A year's as long or as short as you make it Is there a deal to defuse the timebomb?;News;News amp; Opinion

19th November 1999 at 00:00
THE time teachers are required to spend in contact with their classes and on other duties varies considerably across Europe.

While Scotland comes eighth out of 16 countries in a European survey on teachers' total working time, an analysis by the Educational Institute of Scotland suggests that Scottish teachers spend more time on actual teaching than in any of the other countries except the Netherlands and England and Wales.

Even within the British Isles the range for total working time is from 1,070 hours a year in Scotland to 1,265 in the rest of the country. Teaching time is from 855 hours a year in Scottish primary schools to 950 hours in secondary, but there is no specific maximum for standing in front of a class in the rest of the UK where the division between teaching and non-teaching time is left to the headteacher.

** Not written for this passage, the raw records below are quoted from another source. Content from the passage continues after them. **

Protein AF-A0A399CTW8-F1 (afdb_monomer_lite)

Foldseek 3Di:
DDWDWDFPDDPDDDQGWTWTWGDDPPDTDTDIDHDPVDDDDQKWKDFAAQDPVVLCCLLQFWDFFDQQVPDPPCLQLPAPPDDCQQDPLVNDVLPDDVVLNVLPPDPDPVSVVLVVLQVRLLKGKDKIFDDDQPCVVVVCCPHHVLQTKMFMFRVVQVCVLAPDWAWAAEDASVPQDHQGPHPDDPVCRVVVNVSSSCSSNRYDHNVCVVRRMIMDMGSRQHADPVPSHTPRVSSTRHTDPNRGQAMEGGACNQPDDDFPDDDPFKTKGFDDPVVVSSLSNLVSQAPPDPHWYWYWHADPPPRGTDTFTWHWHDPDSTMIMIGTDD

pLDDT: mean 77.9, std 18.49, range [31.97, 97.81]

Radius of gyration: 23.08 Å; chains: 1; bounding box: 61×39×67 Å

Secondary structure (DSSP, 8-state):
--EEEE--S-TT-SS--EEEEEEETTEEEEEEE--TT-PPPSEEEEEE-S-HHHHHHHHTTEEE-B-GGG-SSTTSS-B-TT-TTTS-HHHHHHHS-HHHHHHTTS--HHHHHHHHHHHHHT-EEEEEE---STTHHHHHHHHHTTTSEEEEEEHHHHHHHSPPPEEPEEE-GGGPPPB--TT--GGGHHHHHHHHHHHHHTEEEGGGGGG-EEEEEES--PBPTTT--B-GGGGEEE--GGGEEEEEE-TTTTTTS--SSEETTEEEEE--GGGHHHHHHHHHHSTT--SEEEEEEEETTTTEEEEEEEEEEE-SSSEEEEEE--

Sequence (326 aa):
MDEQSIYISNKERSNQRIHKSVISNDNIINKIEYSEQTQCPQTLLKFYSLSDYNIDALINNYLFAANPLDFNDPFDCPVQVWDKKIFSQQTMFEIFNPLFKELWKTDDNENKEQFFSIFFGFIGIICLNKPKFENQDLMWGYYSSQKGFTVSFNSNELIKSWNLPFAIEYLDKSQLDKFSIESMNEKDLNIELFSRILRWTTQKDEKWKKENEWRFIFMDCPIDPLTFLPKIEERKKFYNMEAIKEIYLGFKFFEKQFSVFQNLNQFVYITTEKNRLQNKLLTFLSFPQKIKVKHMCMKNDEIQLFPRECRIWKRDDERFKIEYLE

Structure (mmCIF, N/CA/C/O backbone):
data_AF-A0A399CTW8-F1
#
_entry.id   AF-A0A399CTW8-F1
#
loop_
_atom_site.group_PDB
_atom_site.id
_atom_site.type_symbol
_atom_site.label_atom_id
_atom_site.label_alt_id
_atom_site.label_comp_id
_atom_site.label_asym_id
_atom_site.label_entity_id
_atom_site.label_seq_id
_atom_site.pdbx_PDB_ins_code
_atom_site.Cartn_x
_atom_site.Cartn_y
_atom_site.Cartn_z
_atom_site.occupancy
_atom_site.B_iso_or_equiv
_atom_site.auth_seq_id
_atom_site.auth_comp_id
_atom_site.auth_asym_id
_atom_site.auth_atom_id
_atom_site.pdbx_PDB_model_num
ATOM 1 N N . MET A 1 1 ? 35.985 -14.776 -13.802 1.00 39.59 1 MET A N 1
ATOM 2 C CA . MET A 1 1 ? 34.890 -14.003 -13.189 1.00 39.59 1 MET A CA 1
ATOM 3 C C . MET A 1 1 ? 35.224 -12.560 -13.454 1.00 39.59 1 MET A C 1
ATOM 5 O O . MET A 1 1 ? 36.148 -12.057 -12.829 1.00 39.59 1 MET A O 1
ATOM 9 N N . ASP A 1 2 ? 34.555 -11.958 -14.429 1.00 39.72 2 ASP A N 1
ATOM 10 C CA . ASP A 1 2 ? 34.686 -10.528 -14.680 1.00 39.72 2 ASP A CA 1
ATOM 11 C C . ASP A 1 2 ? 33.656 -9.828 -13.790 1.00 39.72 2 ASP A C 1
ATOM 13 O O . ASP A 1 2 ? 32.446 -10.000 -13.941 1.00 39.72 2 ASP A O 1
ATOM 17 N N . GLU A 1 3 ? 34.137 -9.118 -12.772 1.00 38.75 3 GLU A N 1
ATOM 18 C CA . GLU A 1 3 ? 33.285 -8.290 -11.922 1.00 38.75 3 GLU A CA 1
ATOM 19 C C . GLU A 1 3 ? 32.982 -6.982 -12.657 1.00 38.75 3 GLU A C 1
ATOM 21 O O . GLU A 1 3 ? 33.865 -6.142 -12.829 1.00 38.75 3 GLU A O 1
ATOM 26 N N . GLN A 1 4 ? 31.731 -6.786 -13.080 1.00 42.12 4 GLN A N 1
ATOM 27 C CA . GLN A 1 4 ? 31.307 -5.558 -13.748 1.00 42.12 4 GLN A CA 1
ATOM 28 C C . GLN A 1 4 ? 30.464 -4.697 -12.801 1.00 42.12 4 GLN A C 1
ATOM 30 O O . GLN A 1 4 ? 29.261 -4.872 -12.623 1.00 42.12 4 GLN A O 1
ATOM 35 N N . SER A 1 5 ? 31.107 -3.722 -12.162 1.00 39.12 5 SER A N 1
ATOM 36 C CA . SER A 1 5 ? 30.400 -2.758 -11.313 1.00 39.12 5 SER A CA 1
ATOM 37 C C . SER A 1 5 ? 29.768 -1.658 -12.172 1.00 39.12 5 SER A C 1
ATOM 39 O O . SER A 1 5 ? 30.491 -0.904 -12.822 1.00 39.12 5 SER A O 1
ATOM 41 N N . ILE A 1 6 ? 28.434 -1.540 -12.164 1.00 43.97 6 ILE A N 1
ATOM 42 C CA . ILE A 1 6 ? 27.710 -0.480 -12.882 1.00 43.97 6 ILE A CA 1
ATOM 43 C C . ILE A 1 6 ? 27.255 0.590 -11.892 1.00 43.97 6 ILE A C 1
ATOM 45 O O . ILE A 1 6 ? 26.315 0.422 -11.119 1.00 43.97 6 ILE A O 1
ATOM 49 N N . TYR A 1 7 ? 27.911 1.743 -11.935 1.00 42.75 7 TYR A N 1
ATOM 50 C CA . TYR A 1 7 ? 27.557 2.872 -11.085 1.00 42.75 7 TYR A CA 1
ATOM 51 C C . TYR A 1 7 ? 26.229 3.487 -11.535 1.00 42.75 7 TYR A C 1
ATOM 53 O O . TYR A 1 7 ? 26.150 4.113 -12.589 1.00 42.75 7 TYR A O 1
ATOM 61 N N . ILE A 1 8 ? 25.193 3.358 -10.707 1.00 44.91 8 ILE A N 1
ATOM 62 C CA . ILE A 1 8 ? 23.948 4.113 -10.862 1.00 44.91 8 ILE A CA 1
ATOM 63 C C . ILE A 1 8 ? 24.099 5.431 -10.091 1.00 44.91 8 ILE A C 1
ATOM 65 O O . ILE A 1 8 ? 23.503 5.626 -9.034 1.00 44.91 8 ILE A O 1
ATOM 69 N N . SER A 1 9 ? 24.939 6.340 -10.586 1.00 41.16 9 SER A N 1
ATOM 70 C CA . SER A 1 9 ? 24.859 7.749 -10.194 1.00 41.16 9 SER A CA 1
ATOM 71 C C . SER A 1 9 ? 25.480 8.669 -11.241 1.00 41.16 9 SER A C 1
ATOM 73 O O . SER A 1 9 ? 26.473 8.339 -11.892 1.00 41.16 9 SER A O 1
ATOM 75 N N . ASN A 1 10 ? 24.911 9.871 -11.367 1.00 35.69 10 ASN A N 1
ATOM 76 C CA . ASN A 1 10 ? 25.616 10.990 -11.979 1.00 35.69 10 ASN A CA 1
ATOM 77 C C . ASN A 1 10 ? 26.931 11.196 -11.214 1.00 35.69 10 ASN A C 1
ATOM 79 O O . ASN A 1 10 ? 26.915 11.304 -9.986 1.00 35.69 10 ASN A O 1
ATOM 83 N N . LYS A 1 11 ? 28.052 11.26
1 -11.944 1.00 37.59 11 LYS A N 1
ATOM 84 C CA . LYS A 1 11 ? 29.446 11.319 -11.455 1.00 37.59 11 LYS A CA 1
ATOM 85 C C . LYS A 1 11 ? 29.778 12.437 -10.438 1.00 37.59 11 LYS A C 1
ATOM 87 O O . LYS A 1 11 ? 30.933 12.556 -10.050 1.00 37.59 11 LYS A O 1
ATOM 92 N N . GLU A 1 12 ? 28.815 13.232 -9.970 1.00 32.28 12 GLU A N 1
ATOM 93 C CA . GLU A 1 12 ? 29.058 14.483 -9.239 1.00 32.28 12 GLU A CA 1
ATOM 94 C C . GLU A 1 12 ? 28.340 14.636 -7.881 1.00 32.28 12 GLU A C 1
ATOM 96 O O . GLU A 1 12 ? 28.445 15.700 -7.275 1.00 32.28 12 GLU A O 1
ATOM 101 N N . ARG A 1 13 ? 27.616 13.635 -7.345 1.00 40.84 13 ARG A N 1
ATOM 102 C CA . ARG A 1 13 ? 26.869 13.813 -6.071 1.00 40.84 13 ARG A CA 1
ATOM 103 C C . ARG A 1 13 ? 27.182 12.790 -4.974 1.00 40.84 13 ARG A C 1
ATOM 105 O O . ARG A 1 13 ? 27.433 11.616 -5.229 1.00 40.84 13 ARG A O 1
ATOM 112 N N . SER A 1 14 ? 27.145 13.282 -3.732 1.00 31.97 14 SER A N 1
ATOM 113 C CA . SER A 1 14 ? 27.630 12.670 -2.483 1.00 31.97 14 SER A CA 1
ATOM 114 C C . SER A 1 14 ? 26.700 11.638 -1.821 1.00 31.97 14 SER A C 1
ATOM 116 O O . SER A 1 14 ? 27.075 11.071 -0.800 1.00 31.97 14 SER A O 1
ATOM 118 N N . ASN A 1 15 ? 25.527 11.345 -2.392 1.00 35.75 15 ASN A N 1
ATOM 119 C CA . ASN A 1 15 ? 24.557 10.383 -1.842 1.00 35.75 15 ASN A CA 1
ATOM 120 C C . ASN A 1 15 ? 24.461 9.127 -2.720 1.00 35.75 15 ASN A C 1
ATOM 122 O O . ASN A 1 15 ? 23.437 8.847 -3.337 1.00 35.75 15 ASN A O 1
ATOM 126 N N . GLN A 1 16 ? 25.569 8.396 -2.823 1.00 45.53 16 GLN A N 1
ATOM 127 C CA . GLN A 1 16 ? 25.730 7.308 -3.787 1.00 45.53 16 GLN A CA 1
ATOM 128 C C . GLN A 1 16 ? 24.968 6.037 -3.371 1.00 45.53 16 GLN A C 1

Figures published by Eurydice, the European Union education information network, show that in primaries the equivalent time goes from 570 hours a year in Sweden to 988 in the Netherlands. In the secondary sector, the range is from 498 hours in Sweden to 950 in Scotland.

The equivalents of the 1,070 annual working hours for Scottish teachers, encompassing teaching and other duties, also vary considerably from 846 in Irish primaries to 1,820 in Portuguese schools.

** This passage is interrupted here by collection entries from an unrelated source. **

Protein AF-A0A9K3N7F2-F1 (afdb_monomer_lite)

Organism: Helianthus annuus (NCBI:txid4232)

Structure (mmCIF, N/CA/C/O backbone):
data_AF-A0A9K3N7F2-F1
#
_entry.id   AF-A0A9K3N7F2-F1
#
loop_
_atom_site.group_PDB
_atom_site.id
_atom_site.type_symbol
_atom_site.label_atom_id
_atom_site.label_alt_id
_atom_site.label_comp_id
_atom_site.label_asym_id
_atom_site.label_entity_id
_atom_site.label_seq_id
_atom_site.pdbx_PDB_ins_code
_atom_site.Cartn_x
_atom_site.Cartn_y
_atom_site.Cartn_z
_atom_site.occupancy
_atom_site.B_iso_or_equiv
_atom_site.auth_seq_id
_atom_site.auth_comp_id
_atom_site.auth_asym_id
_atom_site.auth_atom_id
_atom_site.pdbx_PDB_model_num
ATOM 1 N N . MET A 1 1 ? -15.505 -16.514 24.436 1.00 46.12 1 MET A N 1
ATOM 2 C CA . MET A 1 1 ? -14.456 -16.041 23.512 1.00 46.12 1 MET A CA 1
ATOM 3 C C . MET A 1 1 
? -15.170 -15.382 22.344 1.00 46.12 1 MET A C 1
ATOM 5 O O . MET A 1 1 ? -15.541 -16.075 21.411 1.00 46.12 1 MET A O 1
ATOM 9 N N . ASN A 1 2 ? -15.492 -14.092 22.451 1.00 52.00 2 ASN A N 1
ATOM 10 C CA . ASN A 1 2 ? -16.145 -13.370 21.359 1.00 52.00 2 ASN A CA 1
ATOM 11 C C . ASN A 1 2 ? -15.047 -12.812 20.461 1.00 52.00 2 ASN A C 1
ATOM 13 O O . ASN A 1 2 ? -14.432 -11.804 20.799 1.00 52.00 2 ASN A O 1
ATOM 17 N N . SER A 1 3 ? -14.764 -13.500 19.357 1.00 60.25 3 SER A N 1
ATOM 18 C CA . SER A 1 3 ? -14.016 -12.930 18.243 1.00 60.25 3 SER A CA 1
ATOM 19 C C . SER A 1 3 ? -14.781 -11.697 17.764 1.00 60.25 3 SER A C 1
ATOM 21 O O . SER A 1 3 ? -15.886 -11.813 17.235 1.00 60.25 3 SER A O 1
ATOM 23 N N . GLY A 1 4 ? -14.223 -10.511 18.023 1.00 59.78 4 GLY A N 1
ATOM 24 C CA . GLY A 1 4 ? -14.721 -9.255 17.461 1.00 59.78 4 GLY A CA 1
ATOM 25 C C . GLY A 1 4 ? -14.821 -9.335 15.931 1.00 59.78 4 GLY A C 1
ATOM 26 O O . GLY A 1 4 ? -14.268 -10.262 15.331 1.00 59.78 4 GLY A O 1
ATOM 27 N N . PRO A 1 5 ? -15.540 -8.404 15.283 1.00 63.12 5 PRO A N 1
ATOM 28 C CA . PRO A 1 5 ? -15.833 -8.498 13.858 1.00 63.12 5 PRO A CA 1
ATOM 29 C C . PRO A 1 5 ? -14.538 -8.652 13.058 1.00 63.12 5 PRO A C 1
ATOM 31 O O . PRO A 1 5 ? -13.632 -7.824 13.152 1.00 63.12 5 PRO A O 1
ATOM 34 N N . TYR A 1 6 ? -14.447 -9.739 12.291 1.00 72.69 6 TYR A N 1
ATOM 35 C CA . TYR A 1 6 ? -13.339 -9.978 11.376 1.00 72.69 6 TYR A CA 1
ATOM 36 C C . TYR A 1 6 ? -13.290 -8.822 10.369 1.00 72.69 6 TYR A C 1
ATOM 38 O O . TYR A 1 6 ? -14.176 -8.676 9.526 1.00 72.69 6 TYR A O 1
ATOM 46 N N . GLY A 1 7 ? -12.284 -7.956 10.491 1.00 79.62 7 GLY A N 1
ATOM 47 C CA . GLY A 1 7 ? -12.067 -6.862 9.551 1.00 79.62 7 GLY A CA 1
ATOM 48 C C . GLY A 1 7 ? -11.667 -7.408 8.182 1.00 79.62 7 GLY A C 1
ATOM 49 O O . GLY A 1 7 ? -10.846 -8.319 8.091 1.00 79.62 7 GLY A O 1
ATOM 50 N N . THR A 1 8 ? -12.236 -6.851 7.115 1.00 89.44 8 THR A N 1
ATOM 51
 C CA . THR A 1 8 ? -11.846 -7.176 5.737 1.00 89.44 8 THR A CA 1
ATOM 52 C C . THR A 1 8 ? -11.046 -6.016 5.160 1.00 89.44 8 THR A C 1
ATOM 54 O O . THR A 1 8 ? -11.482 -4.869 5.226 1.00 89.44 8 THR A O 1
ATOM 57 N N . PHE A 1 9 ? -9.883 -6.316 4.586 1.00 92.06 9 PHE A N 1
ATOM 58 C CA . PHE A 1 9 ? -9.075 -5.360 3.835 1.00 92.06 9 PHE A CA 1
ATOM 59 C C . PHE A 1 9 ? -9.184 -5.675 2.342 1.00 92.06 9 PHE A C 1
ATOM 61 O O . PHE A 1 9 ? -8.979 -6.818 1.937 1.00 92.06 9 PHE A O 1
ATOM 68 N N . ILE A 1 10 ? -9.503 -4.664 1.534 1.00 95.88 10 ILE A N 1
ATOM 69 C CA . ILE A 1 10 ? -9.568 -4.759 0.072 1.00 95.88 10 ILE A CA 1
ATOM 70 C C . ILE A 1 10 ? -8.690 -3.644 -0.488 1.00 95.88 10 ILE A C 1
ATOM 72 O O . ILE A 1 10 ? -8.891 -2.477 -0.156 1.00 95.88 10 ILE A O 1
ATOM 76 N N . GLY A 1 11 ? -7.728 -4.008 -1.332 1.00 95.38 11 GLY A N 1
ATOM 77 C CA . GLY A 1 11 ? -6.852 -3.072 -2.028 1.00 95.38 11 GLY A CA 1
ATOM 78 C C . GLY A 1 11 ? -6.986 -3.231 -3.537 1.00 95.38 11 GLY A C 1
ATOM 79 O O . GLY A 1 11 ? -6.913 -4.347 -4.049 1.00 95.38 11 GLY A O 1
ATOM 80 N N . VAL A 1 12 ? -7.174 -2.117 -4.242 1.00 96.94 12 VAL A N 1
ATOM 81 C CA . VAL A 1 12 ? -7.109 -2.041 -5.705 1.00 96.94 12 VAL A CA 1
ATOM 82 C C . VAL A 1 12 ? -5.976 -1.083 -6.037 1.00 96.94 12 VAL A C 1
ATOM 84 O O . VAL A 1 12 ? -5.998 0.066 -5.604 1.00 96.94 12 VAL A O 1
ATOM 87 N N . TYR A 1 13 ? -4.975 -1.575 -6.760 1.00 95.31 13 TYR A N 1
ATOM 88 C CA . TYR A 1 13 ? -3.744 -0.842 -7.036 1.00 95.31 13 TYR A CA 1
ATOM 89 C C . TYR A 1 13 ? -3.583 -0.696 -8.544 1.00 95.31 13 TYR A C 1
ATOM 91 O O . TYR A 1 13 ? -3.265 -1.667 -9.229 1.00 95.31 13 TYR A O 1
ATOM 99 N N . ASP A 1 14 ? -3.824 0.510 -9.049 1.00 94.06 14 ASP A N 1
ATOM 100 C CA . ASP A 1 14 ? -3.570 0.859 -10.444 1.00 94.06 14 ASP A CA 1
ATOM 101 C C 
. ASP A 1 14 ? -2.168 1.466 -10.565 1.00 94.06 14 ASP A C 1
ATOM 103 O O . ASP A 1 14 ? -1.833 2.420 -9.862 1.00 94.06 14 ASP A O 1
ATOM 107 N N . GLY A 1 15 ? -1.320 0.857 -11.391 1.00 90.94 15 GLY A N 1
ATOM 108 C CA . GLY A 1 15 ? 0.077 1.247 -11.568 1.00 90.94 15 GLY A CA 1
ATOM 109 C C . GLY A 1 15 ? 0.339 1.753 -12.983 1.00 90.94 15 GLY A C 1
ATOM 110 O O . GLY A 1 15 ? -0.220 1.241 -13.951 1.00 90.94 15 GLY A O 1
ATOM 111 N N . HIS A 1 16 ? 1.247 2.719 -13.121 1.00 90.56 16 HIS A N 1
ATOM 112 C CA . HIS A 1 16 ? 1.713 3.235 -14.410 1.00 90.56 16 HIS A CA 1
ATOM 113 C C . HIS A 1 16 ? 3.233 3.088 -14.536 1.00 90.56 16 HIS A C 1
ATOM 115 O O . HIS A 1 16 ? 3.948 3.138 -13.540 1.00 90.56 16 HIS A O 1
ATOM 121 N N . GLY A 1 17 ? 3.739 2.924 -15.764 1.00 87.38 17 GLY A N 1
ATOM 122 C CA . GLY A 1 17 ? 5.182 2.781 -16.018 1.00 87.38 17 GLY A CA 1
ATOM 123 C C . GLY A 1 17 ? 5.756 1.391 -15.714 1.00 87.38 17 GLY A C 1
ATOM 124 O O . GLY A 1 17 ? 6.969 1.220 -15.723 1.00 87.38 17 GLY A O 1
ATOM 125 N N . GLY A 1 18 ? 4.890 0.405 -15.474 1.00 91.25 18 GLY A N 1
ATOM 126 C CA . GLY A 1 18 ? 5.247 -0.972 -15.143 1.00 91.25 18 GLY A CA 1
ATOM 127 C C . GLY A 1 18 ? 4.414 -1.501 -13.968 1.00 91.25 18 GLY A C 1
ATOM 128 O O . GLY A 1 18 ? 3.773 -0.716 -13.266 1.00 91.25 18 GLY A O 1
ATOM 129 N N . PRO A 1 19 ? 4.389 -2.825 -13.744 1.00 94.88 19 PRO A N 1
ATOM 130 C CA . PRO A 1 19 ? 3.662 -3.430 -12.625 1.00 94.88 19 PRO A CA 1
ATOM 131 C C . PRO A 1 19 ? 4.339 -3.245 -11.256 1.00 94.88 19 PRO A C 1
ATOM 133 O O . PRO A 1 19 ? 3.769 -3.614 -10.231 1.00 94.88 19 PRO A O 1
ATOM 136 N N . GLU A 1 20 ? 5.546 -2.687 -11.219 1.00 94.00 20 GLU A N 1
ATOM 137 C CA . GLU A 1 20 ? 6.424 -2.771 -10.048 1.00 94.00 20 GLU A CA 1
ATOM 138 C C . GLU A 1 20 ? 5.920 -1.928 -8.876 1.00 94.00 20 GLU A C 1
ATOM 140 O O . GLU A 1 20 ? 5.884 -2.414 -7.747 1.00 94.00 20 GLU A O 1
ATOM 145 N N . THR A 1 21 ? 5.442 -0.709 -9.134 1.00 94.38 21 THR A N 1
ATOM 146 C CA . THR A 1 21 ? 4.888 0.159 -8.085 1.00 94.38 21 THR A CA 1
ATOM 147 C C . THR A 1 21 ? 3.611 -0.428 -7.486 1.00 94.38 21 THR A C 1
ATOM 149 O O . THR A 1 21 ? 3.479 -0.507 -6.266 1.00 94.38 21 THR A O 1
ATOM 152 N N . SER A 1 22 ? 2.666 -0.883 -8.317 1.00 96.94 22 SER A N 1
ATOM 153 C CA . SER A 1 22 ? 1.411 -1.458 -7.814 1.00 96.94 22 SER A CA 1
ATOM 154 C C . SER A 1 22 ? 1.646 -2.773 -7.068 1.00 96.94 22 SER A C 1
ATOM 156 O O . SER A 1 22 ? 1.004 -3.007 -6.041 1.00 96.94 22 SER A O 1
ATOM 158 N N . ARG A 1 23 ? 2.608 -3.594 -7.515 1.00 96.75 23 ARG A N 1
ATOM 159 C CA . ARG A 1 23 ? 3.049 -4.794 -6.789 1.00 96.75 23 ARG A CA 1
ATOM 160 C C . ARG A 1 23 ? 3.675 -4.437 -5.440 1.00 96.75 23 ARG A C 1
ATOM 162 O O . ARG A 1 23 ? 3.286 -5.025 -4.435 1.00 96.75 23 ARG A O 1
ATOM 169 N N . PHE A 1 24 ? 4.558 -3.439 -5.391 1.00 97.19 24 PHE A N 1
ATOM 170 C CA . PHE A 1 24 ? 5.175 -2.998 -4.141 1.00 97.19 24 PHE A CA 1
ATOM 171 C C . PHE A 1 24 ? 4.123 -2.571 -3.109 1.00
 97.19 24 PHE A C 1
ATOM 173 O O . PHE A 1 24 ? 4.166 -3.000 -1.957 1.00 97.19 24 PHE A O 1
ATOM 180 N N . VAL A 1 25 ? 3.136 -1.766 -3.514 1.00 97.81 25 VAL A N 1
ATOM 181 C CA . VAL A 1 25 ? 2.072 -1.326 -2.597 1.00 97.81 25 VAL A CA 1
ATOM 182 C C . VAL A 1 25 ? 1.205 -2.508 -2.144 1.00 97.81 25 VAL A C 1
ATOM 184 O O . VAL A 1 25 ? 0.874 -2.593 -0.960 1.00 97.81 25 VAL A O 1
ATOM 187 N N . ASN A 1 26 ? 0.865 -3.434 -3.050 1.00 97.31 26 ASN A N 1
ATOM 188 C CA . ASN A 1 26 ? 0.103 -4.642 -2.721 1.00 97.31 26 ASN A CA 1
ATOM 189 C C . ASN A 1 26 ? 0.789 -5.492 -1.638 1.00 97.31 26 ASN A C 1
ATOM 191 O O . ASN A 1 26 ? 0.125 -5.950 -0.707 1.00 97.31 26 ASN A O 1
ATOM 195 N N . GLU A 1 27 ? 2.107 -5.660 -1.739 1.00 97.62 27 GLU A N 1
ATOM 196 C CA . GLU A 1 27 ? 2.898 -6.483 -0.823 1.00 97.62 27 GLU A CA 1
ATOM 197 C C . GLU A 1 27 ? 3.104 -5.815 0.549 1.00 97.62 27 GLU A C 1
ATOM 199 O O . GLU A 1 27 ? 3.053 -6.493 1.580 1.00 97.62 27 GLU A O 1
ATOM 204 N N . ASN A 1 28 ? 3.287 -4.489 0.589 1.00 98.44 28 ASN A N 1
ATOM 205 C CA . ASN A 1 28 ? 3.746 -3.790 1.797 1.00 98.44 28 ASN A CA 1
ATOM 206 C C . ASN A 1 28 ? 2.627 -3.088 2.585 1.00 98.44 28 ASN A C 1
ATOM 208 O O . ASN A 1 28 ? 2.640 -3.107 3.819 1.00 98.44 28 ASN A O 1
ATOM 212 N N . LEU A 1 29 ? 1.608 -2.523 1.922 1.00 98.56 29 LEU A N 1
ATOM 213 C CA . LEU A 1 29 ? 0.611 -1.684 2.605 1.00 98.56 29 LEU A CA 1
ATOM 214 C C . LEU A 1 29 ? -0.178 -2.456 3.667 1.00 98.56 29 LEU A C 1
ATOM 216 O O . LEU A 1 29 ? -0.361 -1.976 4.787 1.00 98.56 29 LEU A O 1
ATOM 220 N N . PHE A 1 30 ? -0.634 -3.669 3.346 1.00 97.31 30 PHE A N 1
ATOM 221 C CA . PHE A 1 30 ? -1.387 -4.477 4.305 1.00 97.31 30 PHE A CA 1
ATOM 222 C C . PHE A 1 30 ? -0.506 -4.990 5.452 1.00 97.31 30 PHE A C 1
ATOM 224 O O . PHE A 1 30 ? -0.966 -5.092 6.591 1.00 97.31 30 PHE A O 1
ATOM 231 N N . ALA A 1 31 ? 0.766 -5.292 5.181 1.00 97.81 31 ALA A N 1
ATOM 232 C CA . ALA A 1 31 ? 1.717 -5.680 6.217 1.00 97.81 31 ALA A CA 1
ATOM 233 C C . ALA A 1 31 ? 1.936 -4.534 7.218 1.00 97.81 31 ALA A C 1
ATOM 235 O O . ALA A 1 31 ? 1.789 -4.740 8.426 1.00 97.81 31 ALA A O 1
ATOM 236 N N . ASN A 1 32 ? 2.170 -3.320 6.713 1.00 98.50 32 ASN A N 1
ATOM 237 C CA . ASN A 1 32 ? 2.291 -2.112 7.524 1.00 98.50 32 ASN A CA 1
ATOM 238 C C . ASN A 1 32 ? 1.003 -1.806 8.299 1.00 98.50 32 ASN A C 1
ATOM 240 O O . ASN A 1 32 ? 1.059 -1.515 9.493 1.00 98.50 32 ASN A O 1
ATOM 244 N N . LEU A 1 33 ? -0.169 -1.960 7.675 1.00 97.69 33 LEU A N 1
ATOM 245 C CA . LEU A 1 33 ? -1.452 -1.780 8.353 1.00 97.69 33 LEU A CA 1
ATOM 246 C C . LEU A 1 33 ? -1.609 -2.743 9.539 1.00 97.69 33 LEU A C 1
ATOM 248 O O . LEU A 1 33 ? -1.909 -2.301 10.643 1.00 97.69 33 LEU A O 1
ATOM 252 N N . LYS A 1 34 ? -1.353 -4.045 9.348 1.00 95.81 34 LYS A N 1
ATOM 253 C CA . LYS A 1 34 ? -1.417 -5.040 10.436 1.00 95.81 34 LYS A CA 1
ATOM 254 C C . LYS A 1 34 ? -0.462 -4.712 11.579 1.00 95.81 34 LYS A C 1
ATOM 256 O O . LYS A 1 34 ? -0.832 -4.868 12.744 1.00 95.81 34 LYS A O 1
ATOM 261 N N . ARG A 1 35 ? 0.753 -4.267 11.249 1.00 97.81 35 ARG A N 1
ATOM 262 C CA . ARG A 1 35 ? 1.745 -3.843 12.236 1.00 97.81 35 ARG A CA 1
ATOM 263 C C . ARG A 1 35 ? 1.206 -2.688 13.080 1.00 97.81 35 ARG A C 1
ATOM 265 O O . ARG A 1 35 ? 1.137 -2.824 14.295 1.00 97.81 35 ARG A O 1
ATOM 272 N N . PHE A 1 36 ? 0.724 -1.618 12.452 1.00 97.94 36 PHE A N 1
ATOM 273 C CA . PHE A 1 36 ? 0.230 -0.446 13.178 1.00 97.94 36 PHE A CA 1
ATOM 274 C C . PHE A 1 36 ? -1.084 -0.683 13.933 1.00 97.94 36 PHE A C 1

There are huge contrasts, too, between teaching and working time. Of the average 1,820 hours Portuguese teachers are expected to work each year, only between 420 hours in upper secondary and 875 hours in primary are spent teaching. This means they have a much more generous allocation for other duties such as preparation and marking, training, staff meetings and pupil discussion - although it does mean working longer hours.

Denmark also has a stark contrast between teaching and working hours - 750 against 1,680. But teacher contracts, as in Portugal, are based on 52 weeks not the 39-week year as in Scotland.

Portugal, Belgium, France and Finland reduce teaching loads at the higher stages. Germany, Greece, Luxembourg and Portugal also cut back on teaching towards the end of a teacher's career. In Portugal, those heading for their bus pass teach 40 per cent fewer hours.

Eurydice's figures, published in 1997, are for 1995-96 and there will have been changes. It also points out that the figures represent theoretical averages.